What the task requires —
In the records that follow, find the line with "ATOM 109 N N"; from there, retype every line exactly through the line with "ATOM 120 N N", which also belongs to the answer.

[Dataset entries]

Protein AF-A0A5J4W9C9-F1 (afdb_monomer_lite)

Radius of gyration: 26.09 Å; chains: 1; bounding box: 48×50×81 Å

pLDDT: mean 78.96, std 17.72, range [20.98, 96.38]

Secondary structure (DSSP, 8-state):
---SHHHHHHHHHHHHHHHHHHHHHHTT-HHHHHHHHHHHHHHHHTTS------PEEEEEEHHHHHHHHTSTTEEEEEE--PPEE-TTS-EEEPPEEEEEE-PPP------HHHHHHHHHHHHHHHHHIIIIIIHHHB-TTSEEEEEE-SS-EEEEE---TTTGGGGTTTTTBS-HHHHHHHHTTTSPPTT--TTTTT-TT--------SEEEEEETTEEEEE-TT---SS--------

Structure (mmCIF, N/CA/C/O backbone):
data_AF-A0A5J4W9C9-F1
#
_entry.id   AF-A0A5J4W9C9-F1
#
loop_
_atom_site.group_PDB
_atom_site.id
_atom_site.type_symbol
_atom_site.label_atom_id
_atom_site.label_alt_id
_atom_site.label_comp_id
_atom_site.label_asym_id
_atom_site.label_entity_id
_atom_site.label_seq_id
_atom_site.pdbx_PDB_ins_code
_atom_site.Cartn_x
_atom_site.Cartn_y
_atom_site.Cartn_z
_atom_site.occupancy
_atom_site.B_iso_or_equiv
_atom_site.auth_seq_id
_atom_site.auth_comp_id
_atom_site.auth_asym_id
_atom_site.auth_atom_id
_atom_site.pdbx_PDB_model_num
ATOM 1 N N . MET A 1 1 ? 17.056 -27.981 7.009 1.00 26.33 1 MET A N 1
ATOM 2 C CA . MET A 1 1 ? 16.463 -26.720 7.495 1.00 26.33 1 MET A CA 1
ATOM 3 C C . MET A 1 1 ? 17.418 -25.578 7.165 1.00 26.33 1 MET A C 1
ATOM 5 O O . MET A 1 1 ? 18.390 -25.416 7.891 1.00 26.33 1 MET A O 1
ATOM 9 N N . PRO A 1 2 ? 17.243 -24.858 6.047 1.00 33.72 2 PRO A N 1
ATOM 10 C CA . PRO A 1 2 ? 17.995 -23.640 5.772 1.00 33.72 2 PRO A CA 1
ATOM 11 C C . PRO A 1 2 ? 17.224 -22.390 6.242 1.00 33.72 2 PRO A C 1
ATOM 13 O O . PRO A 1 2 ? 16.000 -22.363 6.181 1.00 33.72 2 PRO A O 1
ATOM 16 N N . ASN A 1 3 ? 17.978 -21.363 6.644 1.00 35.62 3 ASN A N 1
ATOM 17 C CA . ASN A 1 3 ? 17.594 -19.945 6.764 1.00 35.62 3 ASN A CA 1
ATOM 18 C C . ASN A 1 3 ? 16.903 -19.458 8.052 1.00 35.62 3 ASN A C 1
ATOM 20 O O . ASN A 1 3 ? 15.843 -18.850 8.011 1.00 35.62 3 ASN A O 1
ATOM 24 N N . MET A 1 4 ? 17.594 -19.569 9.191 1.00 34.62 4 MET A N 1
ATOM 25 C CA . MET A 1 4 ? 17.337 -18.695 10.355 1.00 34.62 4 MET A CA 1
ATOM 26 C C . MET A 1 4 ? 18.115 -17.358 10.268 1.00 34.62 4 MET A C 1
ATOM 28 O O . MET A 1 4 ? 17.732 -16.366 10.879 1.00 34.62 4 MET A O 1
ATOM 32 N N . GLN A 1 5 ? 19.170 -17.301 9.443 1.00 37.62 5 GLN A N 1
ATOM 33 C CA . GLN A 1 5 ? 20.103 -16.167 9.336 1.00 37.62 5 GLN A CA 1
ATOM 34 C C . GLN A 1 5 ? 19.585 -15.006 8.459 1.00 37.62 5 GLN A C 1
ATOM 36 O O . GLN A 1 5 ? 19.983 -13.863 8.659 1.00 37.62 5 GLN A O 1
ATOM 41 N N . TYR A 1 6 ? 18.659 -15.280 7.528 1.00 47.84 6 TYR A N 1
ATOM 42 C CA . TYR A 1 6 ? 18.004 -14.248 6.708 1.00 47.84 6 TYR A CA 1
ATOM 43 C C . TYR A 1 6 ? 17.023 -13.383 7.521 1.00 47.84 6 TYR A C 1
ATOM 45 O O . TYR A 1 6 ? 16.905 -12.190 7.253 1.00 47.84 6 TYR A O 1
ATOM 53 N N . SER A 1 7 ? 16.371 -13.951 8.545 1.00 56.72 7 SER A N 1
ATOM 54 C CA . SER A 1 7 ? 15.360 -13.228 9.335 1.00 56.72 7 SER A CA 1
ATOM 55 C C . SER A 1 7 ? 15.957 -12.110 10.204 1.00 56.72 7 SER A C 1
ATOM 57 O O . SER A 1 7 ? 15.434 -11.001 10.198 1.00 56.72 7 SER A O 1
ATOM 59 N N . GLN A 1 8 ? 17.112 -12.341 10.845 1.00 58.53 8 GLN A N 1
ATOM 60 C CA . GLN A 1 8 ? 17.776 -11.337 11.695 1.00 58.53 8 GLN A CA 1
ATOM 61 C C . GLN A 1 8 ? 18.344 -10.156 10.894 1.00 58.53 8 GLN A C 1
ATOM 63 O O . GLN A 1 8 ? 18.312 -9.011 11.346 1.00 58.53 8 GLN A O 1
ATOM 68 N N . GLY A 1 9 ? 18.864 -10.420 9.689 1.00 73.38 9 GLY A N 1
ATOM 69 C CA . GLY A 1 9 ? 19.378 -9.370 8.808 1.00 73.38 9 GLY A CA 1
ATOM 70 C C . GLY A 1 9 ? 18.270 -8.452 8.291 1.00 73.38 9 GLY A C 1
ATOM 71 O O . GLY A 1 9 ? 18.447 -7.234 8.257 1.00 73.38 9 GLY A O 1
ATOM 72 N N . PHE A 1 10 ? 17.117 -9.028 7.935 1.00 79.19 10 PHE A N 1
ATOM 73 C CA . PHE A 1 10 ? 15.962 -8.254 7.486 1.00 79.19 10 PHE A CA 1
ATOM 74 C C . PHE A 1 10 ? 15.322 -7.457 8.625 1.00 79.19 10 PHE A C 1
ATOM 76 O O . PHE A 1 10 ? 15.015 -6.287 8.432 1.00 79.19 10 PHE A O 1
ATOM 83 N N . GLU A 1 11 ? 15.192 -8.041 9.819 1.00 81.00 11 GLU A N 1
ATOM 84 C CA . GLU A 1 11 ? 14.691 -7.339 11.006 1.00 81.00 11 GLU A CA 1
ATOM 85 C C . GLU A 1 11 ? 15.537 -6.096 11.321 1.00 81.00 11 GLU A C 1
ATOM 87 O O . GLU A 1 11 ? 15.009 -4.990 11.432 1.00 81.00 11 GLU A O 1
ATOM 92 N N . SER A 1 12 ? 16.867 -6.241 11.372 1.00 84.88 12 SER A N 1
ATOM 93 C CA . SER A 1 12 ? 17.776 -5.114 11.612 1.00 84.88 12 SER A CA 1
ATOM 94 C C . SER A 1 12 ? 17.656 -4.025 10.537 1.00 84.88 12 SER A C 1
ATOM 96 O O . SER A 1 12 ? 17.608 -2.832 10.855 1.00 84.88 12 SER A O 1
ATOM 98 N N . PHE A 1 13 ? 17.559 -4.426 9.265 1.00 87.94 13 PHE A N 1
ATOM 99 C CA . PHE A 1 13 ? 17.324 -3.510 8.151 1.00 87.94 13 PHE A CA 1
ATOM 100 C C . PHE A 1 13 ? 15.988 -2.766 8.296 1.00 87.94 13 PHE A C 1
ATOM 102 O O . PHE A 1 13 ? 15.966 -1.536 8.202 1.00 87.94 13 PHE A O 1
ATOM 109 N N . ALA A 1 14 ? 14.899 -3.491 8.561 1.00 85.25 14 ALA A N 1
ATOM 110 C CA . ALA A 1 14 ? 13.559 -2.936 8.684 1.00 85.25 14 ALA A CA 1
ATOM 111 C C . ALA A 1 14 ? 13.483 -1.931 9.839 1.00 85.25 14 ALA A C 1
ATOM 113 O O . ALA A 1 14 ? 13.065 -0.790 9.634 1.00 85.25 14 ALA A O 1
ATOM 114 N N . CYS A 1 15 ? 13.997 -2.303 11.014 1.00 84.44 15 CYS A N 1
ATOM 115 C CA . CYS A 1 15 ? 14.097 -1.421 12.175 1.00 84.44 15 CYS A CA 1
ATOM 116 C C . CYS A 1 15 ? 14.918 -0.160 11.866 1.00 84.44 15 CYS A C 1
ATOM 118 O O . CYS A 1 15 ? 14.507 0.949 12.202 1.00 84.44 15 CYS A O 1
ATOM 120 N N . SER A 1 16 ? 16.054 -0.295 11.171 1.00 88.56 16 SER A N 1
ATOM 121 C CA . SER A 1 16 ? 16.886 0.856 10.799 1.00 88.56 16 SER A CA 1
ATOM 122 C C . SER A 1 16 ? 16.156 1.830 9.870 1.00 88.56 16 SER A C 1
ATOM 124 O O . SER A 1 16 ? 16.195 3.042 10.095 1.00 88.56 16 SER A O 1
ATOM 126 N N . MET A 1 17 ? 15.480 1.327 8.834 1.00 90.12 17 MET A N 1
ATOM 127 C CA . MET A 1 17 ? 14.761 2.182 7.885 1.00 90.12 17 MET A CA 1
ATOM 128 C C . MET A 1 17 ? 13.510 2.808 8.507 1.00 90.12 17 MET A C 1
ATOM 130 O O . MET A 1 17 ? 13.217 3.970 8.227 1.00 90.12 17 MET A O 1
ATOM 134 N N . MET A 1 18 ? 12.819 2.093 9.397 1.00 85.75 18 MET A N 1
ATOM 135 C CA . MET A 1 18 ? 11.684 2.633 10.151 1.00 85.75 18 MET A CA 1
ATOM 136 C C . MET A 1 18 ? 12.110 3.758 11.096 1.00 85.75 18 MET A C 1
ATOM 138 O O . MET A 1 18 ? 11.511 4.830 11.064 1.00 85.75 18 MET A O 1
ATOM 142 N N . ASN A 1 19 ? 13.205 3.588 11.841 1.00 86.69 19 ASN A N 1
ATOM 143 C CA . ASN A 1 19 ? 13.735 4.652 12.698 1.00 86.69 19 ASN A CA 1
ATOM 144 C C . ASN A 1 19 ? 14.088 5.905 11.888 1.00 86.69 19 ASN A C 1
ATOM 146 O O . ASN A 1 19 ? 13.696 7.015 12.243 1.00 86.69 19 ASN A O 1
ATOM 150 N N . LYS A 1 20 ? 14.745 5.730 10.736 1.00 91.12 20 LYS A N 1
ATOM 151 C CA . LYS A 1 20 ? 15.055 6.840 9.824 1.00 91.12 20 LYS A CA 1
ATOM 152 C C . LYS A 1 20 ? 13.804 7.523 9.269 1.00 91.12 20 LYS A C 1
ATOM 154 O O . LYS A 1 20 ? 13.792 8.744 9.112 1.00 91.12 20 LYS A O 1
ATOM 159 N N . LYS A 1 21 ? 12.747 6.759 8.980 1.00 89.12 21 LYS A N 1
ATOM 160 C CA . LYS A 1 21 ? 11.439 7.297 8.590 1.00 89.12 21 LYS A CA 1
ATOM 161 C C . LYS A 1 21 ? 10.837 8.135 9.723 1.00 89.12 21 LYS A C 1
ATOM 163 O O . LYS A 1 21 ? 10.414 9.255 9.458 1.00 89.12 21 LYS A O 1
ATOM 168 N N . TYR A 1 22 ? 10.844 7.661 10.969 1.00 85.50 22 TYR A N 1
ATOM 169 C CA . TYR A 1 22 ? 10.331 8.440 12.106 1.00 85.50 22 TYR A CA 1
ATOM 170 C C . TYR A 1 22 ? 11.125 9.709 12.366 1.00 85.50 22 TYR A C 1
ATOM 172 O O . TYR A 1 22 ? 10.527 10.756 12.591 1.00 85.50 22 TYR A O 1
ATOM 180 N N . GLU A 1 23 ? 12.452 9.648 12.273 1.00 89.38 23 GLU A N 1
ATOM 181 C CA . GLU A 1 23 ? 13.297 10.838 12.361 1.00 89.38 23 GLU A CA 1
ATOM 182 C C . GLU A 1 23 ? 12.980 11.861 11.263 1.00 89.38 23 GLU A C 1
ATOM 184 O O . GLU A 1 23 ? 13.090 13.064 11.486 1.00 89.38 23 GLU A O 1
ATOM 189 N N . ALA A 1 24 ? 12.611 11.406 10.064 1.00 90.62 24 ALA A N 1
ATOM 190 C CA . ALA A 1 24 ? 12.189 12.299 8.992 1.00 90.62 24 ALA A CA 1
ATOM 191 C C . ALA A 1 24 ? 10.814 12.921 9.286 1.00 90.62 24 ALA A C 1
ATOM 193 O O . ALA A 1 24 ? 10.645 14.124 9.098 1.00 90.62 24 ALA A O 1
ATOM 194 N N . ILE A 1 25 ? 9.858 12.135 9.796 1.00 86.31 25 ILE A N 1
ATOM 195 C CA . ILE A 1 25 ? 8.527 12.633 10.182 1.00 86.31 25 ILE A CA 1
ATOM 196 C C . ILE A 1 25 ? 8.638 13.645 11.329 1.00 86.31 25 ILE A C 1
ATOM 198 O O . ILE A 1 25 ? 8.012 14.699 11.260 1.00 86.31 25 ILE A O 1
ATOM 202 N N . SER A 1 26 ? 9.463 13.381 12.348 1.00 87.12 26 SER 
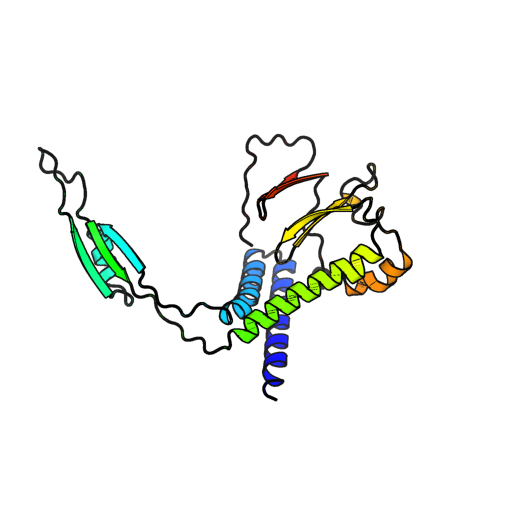A N 1
ATOM 203 C CA . SER A 1 26 ? 9.660 14.309 13.474 1.00 87.12 26 SER A CA 1
ATOM 204 C C . SER A 1 26 ? 10.305 15.632 13.054 1.00 87.12 26 SER A C 1
ATOM 206 O O . SER A 1 26 ? 10.134 16.646 13.724 1.00 87.12 26 SER A O 1
ATOM 208 N N . LYS A 1 27 ? 11.008 15.
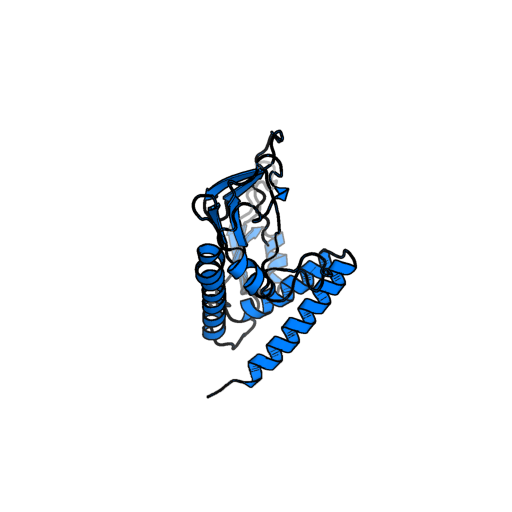641 11.916 1.00 92.88 27 LYS A N 1
ATOM 209 C CA . LYS A 1 27 ? 11.568 16.838 11.273 1.00 92.88 27 LYS A CA 1
ATOM 210 C C . LYS A 1 27 ? 10.638 17.454 10.219 1.00 92.88 27 LYS A C 1
ATOM 212 O O . LYS A 1 27 ? 11.073 18.355 9.508 1.00 92.88 27 LYS A O 1
ATOM 217 N N . HIS A 1 28 ? 9.401 16.967 10.084 1.00 90.31 28 HIS A N 1
ATOM 218 C CA . HIS A 1 28 ? 8.441 17.379 9.051 1.00 90.31 28 HIS A CA 1
ATOM 219 C C . HIS A 1 28 ? 8.999 17.280 7.616 1.00 90.31 28 HIS A C 1
ATOM 221 O O . HIS A 1 28 ? 8.708 18.110 6.757 1.00 90.31 28 HIS A O 1
ATOM 227 N N . ASN A 1 29 ? 9.834 16.269 7.352 1.00 93.25 29 ASN A N 1
ATOM 228 C CA . ASN A 1 29 ? 10.423 16.021 6.039 1.00 93.25 29 ASN A CA 1
ATOM 229 C C . ASN A 1 29 ? 9.700 14.876 5.320 1.00 93.25 29 ASN A C 1
ATOM 231 O O . ASN A 1 29 ? 10.139 13.720 5.331 1.00 93.25 29 ASN A O 1
ATOM 235 N N . ASP A 1 30 ? 8.596 15.219 4.661 1.00 90.12 30 ASP A N 1
ATOM 236 C CA . ASP A 1 30 ? 7.736 14.256 3.969 1.00 90.12 30 ASP A CA 1
ATOM 237 C C . ASP A 1 30 ? 8.458 13.523 2.834 1.00 90.12 30 ASP A C 1
ATOM 239 O O . ASP A 1 30 ? 8.292 12.314 2.675 1.00 90.12 30 ASP A O 1
ATOM 243 N N . ALA A 1 31 ? 9.315 14.220 2.079 1.00 93.69 31 ALA A N 1
ATOM 244 C CA . ALA A 1 31 ? 10.069 13.620 0.979 1.00 93.69 31 ALA A CA 1
ATOM 245 C C . ALA A 1 31 ? 11.030 12.532 1.479 1.00 93.69 31 ALA A C 1
ATOM 247 O O . ALA A 1 31 ? 11.119 11.451 0.897 1.00 93.69 31 ALA A O 1
ATOM 248 N N . GLN A 1 32 ? 11.726 12.793 2.586 1.00 92.25 32 GLN A N 1
ATOM 249 C CA . GLN A 1 32 ? 12.649 11.828 3.175 1.00 92.25 32 GLN A CA 1
ATOM 250 C C . GLN A 1 32 ? 11.912 10.668 3.862 1.00 92.25 32 GLN A C 1
ATOM 252 O O . GLN A 1 32 ? 12.346 9.520 3.760 1.00 92.25 32 GLN A O 1
ATOM 257 N N . SER A 1 33 ? 10.777 10.942 4.510 1.00 89.62 33 SER A N 1
ATOM 258 C CA . SER A 1 33 ? 9.891 9.903 5.048 1.00 89.62 33 SER A CA 1
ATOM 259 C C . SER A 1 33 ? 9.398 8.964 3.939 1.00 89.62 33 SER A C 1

Exercise solution —
ATOM 109 N N . ALA A 1 14 ? 14.899 -3.491 8.561 1.00 85.25 14 ALA A N 1
ATOM 110 C CA . ALA A 1 14 ? 13.559 -2.936 8.684 1.00 85.25 14 ALA A CA 1
ATOM 111 C C . ALA A 1 14 ? 13.483 -1.931 9.839 1.00 85.25 14 ALA A C 1
ATOM 113 O O . ALA A 1 14 ? 13.065 -0.790 9.634 1.00 85.25 14 ALA A O 1
ATOM 114 N N . CYS A 1 15 ? 13.997 -2.303 11.014 1.00 84.44 15 CYS A N 1
ATOM 115 C CA . CYS A 1 15 ? 14.097 -1.421 12.175 1.00 84.44 15 CYS A CA 1
ATOM 116 C C . CYS A 1 15 ? 14.918 -0.160 11.866 1.00 84.44 15 CYS A C 1
ATOM 118 O O . CYS A 1 15 ? 14.507 0.949 12.202 1.00 84.44 15 CYS A O 1
ATOM 120 N N . SER A 1 16 ? 16.054 -0.295 11.171 1.00 88.56 16 SER A N 1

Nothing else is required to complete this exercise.